NEWS

Bukan Sekadar Penutupan, Ini Alarm Keras!” Pemda Fakfak Kunci Arah RKPD 2027 Harus Tepat Sasaran dan Terasa Nyata

Transparansi Tanpa Tawar

Spiritrevolusi.id | Fakfak, 2 April 2026 — Pemerintah Kabupaten Fakfak resmi menutup rangkaian Forum Organisasi Perangkat Daerah (OPD) Tahun 2026 dengan penegasan tegas: perencanaan pembangunan ke depan tidak boleh lagi sekadar administratif, tetapi harus tepat sasaran dan berdampak nyata bagi masyarakat.

Penutupan forum berlangsung di Kantor Bappeda dan Litbang Fakfak, Kamis (2/4/2026), dipimpin oleh Asisten III Setda Fakfak, Zulfiqar W. Bauw, yang hadir mewakili Bupati Fakfak.

Dari Forum ke Aksi Nyata

Dalam sambutannya, Zulfiqar menegaskan bahwa Forum OPD bukan sekadar agenda tahunan yang berujung pada dokumen semata. Ia menyebut forum ini sebagai ruang strategis untuk menyelaraskan seluruh program perangkat daerah dengan kebutuhan riil masyarakat di lapangan.

“Forum ini harus mampu melahirkan perencanaan yang terukur, aplikatif, dan berdampak nyata bagi kesejahteraan masyarakat,” tegasnya.

Menurutnya, arah pembangunan Fakfak ke depan harus lebih fokus, tidak tumpang tindih, serta benar-benar menjawab persoalan dasar masyarakat seperti pelayanan publik, ekonomi, dan infrastruktur.

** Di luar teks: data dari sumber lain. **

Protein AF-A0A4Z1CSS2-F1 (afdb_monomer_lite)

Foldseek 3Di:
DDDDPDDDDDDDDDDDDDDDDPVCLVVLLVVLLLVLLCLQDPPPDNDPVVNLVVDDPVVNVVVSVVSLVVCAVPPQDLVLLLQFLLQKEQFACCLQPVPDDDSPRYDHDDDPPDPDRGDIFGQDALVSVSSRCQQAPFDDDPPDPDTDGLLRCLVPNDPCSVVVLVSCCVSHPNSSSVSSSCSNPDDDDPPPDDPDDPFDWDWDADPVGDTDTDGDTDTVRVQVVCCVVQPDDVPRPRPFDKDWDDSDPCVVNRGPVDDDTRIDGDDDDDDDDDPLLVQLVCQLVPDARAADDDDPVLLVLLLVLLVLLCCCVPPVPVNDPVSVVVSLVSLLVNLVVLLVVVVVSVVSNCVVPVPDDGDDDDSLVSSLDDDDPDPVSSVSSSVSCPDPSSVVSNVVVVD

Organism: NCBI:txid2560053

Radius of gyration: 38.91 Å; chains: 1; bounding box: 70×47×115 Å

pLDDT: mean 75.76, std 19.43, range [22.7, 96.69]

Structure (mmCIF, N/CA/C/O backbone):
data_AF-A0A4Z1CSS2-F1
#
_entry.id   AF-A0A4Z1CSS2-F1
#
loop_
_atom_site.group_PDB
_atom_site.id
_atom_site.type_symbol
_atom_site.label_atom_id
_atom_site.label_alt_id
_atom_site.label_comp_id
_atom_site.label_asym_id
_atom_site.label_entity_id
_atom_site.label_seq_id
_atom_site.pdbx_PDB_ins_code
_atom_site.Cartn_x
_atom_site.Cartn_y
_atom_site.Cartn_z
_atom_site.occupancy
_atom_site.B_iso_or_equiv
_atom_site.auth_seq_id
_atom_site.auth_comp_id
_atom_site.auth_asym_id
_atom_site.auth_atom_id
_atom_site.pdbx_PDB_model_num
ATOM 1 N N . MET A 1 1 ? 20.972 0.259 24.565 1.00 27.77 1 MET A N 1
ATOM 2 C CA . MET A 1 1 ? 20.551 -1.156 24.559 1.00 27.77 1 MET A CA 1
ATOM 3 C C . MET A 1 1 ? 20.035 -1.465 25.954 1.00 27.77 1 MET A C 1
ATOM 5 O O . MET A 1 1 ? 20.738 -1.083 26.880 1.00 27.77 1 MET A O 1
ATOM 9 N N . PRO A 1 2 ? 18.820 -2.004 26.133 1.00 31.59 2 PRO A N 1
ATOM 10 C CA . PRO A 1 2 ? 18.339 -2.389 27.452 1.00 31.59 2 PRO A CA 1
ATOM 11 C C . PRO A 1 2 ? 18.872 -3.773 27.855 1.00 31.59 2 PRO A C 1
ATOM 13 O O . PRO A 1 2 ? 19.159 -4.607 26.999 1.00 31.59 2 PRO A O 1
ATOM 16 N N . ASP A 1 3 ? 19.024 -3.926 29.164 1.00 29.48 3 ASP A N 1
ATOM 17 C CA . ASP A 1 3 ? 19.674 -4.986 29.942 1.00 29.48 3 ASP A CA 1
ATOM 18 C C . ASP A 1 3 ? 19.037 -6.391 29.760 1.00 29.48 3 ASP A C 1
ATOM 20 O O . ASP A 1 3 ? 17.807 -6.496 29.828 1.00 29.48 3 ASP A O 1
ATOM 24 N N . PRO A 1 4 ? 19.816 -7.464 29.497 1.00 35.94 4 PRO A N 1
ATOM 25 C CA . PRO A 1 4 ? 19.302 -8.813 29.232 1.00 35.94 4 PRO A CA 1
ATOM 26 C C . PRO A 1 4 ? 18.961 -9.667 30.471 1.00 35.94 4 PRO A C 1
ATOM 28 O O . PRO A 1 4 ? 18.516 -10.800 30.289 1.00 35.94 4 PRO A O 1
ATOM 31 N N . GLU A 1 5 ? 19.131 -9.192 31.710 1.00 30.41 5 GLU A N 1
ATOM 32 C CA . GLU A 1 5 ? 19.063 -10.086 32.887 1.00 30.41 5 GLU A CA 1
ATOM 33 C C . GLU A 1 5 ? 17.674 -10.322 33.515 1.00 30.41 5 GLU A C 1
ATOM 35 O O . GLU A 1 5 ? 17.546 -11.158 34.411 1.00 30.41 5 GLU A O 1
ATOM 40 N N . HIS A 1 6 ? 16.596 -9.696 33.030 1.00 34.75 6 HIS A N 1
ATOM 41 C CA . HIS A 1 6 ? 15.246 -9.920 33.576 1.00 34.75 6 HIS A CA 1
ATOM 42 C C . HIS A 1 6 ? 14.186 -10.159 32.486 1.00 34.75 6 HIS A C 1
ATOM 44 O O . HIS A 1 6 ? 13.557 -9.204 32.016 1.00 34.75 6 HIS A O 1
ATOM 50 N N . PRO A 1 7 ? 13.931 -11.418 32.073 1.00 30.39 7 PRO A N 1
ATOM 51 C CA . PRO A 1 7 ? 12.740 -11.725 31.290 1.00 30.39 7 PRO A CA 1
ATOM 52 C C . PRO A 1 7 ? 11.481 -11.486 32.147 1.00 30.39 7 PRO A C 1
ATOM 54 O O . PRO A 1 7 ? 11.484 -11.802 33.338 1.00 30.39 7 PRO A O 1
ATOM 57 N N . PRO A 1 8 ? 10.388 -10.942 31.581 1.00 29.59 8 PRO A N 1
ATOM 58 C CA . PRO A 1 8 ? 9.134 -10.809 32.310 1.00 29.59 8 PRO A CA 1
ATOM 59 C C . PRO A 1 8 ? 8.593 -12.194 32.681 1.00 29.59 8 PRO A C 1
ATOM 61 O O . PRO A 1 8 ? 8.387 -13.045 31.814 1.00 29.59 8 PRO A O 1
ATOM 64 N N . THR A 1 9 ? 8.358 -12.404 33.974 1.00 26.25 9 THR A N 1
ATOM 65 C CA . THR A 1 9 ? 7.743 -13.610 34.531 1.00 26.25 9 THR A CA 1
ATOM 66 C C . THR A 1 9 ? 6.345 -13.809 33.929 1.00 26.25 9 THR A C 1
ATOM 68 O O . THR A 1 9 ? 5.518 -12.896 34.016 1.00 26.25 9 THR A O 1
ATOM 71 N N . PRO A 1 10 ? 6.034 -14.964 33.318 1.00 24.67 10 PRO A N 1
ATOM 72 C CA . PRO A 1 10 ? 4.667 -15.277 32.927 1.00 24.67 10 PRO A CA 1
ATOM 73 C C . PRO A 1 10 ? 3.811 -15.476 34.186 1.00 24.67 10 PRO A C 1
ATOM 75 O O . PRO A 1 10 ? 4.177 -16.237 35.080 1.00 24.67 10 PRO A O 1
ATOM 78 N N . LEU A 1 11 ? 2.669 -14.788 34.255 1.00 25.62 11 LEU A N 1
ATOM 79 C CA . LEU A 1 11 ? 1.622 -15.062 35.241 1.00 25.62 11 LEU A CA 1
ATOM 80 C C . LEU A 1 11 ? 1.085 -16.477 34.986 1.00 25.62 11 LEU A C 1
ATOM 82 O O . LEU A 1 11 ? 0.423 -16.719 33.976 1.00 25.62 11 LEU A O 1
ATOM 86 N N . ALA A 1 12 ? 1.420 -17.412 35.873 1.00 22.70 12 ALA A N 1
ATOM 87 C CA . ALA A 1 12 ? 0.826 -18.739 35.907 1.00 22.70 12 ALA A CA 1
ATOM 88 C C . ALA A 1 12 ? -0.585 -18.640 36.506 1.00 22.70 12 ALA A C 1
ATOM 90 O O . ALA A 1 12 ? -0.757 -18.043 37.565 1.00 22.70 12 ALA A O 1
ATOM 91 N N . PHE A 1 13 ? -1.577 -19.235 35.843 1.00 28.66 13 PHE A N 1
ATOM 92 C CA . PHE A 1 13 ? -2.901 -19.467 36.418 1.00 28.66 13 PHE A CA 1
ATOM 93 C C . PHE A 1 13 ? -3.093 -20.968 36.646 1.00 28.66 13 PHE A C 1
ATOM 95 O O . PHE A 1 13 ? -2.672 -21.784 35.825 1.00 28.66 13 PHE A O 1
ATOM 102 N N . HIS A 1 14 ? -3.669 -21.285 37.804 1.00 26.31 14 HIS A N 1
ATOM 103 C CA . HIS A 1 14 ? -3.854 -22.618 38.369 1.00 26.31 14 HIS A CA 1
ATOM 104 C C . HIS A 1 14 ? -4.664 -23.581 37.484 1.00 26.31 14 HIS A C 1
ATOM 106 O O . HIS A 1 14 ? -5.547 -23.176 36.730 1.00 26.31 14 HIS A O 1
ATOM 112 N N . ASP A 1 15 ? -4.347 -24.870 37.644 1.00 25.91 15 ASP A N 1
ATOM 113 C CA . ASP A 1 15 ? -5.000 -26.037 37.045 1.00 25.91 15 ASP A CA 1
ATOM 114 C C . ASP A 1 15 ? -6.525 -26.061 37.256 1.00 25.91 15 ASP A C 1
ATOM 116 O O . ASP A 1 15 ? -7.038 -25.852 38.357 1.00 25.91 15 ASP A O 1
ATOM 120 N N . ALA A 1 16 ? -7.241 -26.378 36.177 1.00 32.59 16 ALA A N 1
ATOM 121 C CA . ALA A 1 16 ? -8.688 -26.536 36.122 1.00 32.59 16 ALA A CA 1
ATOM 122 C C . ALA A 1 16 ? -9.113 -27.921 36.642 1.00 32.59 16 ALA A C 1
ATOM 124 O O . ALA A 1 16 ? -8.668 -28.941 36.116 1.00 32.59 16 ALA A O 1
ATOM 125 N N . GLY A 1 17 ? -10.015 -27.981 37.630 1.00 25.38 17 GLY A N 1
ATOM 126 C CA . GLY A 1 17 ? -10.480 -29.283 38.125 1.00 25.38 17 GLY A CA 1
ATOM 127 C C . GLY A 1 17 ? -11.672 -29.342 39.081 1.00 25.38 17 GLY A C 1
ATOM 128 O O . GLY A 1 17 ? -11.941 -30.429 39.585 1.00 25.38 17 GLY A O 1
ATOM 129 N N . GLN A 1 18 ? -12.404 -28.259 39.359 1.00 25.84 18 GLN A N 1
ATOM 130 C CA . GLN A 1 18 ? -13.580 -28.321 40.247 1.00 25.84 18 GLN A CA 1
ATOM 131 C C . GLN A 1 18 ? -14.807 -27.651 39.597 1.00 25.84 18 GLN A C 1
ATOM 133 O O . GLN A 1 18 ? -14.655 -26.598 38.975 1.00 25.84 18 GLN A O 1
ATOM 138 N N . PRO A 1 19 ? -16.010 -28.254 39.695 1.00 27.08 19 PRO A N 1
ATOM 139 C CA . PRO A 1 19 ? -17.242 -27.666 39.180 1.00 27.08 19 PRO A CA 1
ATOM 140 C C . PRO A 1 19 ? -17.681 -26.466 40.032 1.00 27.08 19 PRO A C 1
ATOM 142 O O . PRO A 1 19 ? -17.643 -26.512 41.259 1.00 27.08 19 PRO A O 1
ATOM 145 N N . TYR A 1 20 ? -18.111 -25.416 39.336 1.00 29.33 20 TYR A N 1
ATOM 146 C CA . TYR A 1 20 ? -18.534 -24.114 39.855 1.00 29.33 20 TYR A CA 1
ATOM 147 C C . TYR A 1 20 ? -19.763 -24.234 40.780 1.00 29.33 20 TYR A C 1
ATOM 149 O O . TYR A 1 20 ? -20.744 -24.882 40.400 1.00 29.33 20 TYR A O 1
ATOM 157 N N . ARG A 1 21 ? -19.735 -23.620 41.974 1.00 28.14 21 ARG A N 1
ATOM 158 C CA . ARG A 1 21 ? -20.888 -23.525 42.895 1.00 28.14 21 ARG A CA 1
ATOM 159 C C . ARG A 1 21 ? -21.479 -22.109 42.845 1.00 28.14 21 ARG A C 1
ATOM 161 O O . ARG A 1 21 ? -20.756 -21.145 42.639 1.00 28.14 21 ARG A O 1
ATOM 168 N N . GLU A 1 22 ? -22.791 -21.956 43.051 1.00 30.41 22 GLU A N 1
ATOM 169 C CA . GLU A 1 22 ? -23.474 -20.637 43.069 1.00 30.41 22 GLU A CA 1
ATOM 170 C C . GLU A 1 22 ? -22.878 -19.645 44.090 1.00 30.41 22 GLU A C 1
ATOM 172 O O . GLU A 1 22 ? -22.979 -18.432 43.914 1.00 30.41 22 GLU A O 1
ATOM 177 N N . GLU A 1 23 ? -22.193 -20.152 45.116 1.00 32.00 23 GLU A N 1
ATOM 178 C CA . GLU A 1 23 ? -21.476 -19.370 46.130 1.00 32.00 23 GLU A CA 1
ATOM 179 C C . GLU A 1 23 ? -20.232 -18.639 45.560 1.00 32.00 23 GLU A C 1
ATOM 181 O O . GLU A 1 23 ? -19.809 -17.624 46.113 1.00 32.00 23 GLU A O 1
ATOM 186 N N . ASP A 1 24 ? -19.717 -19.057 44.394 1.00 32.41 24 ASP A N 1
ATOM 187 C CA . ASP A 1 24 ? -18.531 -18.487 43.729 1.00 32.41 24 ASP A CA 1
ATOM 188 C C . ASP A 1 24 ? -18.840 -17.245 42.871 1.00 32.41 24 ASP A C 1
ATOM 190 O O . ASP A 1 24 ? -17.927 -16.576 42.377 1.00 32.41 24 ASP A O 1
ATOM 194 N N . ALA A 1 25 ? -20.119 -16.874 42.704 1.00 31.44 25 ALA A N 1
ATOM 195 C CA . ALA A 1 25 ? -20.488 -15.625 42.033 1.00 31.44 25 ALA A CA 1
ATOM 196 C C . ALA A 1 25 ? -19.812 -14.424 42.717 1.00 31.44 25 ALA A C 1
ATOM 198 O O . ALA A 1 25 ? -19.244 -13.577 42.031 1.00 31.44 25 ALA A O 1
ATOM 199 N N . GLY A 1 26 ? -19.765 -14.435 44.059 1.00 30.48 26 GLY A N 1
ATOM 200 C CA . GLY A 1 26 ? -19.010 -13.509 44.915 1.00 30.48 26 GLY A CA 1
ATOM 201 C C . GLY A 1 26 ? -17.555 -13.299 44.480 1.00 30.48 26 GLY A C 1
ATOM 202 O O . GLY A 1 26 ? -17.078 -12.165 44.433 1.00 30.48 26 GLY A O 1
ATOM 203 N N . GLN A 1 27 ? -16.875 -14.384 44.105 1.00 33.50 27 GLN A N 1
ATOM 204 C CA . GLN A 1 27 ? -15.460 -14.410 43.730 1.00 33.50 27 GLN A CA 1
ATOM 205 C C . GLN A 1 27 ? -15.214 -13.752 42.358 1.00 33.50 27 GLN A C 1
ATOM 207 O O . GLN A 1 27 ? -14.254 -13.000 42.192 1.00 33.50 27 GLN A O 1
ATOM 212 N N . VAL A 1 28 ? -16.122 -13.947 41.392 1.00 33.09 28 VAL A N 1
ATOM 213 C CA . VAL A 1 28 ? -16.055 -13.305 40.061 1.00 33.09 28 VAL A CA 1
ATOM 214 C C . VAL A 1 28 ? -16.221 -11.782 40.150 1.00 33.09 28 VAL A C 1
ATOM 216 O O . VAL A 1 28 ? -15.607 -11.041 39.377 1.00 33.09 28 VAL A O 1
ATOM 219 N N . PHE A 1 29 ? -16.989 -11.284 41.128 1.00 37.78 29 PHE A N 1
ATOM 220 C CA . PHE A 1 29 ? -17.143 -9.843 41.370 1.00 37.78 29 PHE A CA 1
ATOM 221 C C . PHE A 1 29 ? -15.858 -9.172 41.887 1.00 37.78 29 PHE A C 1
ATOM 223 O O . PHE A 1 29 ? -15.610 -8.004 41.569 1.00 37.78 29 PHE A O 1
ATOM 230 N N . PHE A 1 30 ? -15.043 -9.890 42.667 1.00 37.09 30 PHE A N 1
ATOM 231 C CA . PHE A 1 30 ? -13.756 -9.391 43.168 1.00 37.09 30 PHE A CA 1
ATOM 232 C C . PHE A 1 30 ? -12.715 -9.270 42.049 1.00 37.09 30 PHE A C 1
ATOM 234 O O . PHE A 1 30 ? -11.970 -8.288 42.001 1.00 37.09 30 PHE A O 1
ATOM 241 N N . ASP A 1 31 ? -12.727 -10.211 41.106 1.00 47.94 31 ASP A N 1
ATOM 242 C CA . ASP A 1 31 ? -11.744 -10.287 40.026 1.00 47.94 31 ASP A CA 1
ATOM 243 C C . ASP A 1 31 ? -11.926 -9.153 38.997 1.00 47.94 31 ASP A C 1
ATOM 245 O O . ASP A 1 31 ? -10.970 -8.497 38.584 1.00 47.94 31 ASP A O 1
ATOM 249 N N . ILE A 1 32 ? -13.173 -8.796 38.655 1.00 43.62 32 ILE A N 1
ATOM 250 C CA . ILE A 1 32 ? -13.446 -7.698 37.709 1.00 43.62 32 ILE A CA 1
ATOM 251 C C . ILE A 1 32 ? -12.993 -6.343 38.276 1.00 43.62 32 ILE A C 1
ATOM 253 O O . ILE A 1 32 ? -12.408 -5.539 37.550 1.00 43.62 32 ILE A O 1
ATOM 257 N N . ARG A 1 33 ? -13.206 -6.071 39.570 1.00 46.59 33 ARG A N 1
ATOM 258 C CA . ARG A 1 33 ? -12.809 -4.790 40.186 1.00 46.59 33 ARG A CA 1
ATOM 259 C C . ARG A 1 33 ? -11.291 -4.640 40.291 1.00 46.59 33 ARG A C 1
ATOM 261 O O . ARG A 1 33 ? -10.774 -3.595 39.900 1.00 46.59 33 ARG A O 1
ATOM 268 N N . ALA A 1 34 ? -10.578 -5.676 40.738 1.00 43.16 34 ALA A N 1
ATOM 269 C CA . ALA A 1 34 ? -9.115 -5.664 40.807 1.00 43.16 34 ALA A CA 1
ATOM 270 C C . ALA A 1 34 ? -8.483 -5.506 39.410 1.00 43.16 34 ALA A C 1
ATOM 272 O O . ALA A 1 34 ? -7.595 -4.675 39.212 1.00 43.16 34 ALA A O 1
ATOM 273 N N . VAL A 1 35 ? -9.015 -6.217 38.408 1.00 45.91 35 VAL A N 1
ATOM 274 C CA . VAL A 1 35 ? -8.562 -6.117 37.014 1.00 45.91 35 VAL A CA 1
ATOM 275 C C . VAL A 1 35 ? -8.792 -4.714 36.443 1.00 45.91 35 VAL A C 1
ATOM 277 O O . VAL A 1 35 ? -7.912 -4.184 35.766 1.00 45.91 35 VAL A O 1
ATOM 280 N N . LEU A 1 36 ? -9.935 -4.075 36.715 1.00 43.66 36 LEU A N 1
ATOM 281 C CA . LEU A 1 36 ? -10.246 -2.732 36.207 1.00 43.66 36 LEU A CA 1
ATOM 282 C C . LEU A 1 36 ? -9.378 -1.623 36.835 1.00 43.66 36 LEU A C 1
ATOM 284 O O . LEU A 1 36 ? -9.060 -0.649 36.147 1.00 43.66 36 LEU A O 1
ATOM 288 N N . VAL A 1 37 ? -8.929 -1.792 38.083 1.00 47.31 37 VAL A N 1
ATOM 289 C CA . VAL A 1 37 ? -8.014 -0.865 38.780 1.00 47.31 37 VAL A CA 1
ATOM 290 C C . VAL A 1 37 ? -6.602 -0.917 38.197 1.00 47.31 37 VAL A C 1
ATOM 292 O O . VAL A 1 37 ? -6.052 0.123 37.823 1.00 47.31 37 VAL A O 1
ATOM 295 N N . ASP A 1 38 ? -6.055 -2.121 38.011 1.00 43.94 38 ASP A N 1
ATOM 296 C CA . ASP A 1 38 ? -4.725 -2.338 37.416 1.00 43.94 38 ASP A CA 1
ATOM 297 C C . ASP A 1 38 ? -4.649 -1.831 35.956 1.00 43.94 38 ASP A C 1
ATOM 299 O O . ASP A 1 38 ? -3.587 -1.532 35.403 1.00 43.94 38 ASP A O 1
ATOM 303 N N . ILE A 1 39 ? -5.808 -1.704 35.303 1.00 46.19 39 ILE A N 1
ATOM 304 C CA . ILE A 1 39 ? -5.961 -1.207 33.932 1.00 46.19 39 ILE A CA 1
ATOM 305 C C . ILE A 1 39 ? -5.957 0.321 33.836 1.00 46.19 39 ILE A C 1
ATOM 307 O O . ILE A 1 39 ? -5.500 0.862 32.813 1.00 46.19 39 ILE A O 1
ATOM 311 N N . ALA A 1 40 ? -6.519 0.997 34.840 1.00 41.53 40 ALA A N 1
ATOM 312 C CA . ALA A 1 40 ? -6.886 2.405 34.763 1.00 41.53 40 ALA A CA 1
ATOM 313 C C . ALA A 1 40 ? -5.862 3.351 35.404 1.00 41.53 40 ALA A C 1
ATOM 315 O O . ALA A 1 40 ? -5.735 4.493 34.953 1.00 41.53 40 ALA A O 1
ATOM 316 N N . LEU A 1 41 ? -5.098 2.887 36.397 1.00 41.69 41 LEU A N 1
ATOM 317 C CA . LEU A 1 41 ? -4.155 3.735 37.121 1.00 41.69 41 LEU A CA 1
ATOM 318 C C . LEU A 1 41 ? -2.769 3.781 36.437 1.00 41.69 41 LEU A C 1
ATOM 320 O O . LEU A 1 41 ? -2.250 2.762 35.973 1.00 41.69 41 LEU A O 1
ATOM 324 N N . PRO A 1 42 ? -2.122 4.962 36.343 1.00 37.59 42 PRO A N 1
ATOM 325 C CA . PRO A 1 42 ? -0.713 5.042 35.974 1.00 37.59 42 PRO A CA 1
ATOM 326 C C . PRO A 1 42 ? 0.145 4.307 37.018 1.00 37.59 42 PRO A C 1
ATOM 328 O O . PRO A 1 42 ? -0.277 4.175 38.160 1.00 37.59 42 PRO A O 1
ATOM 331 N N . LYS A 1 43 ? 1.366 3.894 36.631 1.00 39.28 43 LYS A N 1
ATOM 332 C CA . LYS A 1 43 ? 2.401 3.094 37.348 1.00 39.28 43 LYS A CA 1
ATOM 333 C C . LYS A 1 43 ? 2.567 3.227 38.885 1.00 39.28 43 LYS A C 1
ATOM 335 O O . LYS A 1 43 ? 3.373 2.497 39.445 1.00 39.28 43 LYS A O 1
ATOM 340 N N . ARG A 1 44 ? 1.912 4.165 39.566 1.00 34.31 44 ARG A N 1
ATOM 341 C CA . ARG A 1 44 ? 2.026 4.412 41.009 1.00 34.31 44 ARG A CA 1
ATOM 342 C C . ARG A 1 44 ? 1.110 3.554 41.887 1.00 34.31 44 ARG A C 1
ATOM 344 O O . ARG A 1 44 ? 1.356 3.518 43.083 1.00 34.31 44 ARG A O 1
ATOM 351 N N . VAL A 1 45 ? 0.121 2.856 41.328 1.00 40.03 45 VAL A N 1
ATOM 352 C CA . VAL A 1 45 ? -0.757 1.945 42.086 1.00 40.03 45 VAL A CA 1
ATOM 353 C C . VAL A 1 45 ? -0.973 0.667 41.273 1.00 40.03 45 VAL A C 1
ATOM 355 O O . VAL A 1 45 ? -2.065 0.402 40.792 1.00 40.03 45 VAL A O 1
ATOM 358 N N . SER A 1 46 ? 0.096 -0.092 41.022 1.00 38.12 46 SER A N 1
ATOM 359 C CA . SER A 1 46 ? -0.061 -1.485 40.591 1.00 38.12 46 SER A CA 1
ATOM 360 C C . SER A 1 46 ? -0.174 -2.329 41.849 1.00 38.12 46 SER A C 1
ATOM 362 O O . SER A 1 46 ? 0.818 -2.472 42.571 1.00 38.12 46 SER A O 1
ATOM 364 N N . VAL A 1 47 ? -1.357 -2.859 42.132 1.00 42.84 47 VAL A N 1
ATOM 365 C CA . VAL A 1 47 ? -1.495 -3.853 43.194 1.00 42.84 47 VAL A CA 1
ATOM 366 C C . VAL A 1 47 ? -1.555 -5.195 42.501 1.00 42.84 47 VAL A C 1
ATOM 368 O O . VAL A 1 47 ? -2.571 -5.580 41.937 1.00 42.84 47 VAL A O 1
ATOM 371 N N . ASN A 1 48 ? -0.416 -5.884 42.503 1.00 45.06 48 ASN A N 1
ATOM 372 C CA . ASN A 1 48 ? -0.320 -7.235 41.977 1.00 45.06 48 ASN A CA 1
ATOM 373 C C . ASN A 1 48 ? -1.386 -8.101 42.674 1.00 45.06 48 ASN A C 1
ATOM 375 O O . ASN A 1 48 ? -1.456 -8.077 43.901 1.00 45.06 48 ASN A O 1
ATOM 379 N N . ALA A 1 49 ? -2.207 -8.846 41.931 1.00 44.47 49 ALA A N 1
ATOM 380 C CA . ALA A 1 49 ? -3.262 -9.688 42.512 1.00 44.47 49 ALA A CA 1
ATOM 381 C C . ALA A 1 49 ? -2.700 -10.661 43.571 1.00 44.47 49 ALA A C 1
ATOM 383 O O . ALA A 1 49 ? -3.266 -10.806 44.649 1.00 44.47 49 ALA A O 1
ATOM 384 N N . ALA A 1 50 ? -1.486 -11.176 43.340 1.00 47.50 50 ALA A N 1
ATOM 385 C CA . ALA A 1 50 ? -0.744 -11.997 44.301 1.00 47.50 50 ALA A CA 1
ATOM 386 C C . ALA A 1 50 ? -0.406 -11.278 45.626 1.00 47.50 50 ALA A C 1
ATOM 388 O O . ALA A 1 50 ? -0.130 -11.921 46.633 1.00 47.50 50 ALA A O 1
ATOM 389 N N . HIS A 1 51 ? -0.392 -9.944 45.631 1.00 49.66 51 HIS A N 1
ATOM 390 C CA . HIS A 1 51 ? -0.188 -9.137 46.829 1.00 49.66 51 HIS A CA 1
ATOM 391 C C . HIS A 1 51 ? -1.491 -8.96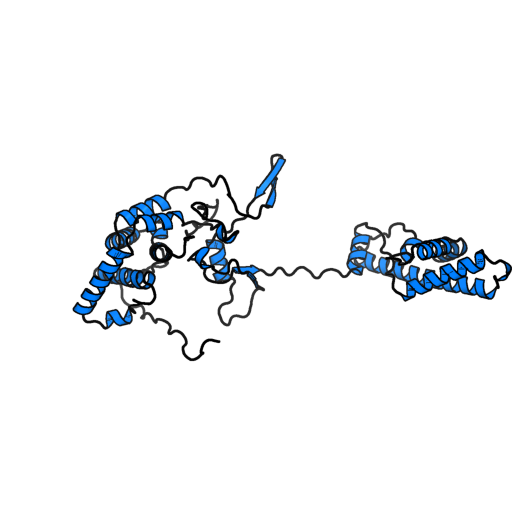4 47.617 1.00 49.66 51 HIS A C 1
ATOM 393 O O . HIS A 1 51 ? -1.448 -9.035 48.840 1.00 49.66 51 HIS A O 1
ATOM 399 N N . LEU A 1 52 ? -2.641 -8.821 46.945 1.00 50.53 52 LEU A N 1
ATOM 400 C CA . LEU A 1 52 ? -3.960 -8.765 47.598 1.00 50.53 52 LEU A CA 1
ATOM 401 C C . LEU A 1 52 ? -4.291 -10.067 48.333 1.00 50.53 52 LEU A C 1
ATOM 403 O O . LEU A 1 52 ? -4.824 -10.014 49.438 1.00 50.53 52 LEU A O 1
ATOM 407 N N . ASP A 1 53 ? -3.908 -11.210 47.763 1.00 51.34 53 ASP A N 1
ATOM 408 C CA . ASP A 1 53 ? -4.100 -12.530 48.381 1.00 51.34 53 ASP A CA 1
ATOM 409 C C . ASP A 1 53 ? -3.191 -12.769 49.599 1.00 51.34 53 ASP A C 1
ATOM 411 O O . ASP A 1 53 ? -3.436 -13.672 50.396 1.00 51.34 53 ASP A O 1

Aspirasi Adat Jadi Fondasi Perencanaan

Momentum penting dalam penutupan forum ditandai dengan penyerahan Pokok-Pokok Pikiran dari Dewan Adat Mbaham Matta kepada pemerintah daerah sebagai representasi aspirasi masyarakat adat.

Selain itu, dilakukan pula penandatanganan berita acara hasil Forum OPD oleh berbagai unsur penting, mulai dari perwakilan OPD, DPRK Fakfak, hingga tokoh adat, yang menegaskan bahwa perencanaan pembangunan dilakukan secara partisipatif dan inklusif.

Langkah ini menjadi bukti bahwa pembangunan di Fakfak tidak lagi bersifat top-down, melainkan berbasis dialog dan kesepahaman bersama.

Tantangan Anggaran, Perencanaan Harus Presis

Di tengah keterbatasan fiskal daerah, pemerintah menekankan pentingnya efisiensi dan ketepatan dalam merumuskan program.

Setiap kegiatan yang dirancang dalam RKPD 2027 harus benar-benar prioritas, memiliki dampak langsung, serta mampu meningkatkan kualitas hidup masyarakat.

“Kita tidak ingin program hanya berhenti di atas kertas. Harus ada hasil nyata yang dirasakan masyarakat,” ujarnya.

Sinergi Jadi Kunci Keberhasilan

Zulfiqar juga menyoroti pentingnya kolaborasi lintas sektor sebagai kunci keberhasilan pembangunan. Ia menegaskan bahwa pemerintah, DPRK, masyarakat, dan lembaga adat harus berjalan seiring agar implementasi program tidak terhambat.

Forum OPD 2026 dinilai telah membangun fondasi sinergi tersebut, yang harus terus dijaga hingga tahap pelaksanaan program.

Titik Awal, Bukan Akhir

Penutupan Forum OPD 2026 bukanlah akhir dari proses, melainkan awal dari tahapan panjang pembangunan. Pemerintah Kabupaten Fakfak kini dituntut untuk menerjemahkan seluruh hasil forum ke dalam kebijakan yang konkret dan implementatif.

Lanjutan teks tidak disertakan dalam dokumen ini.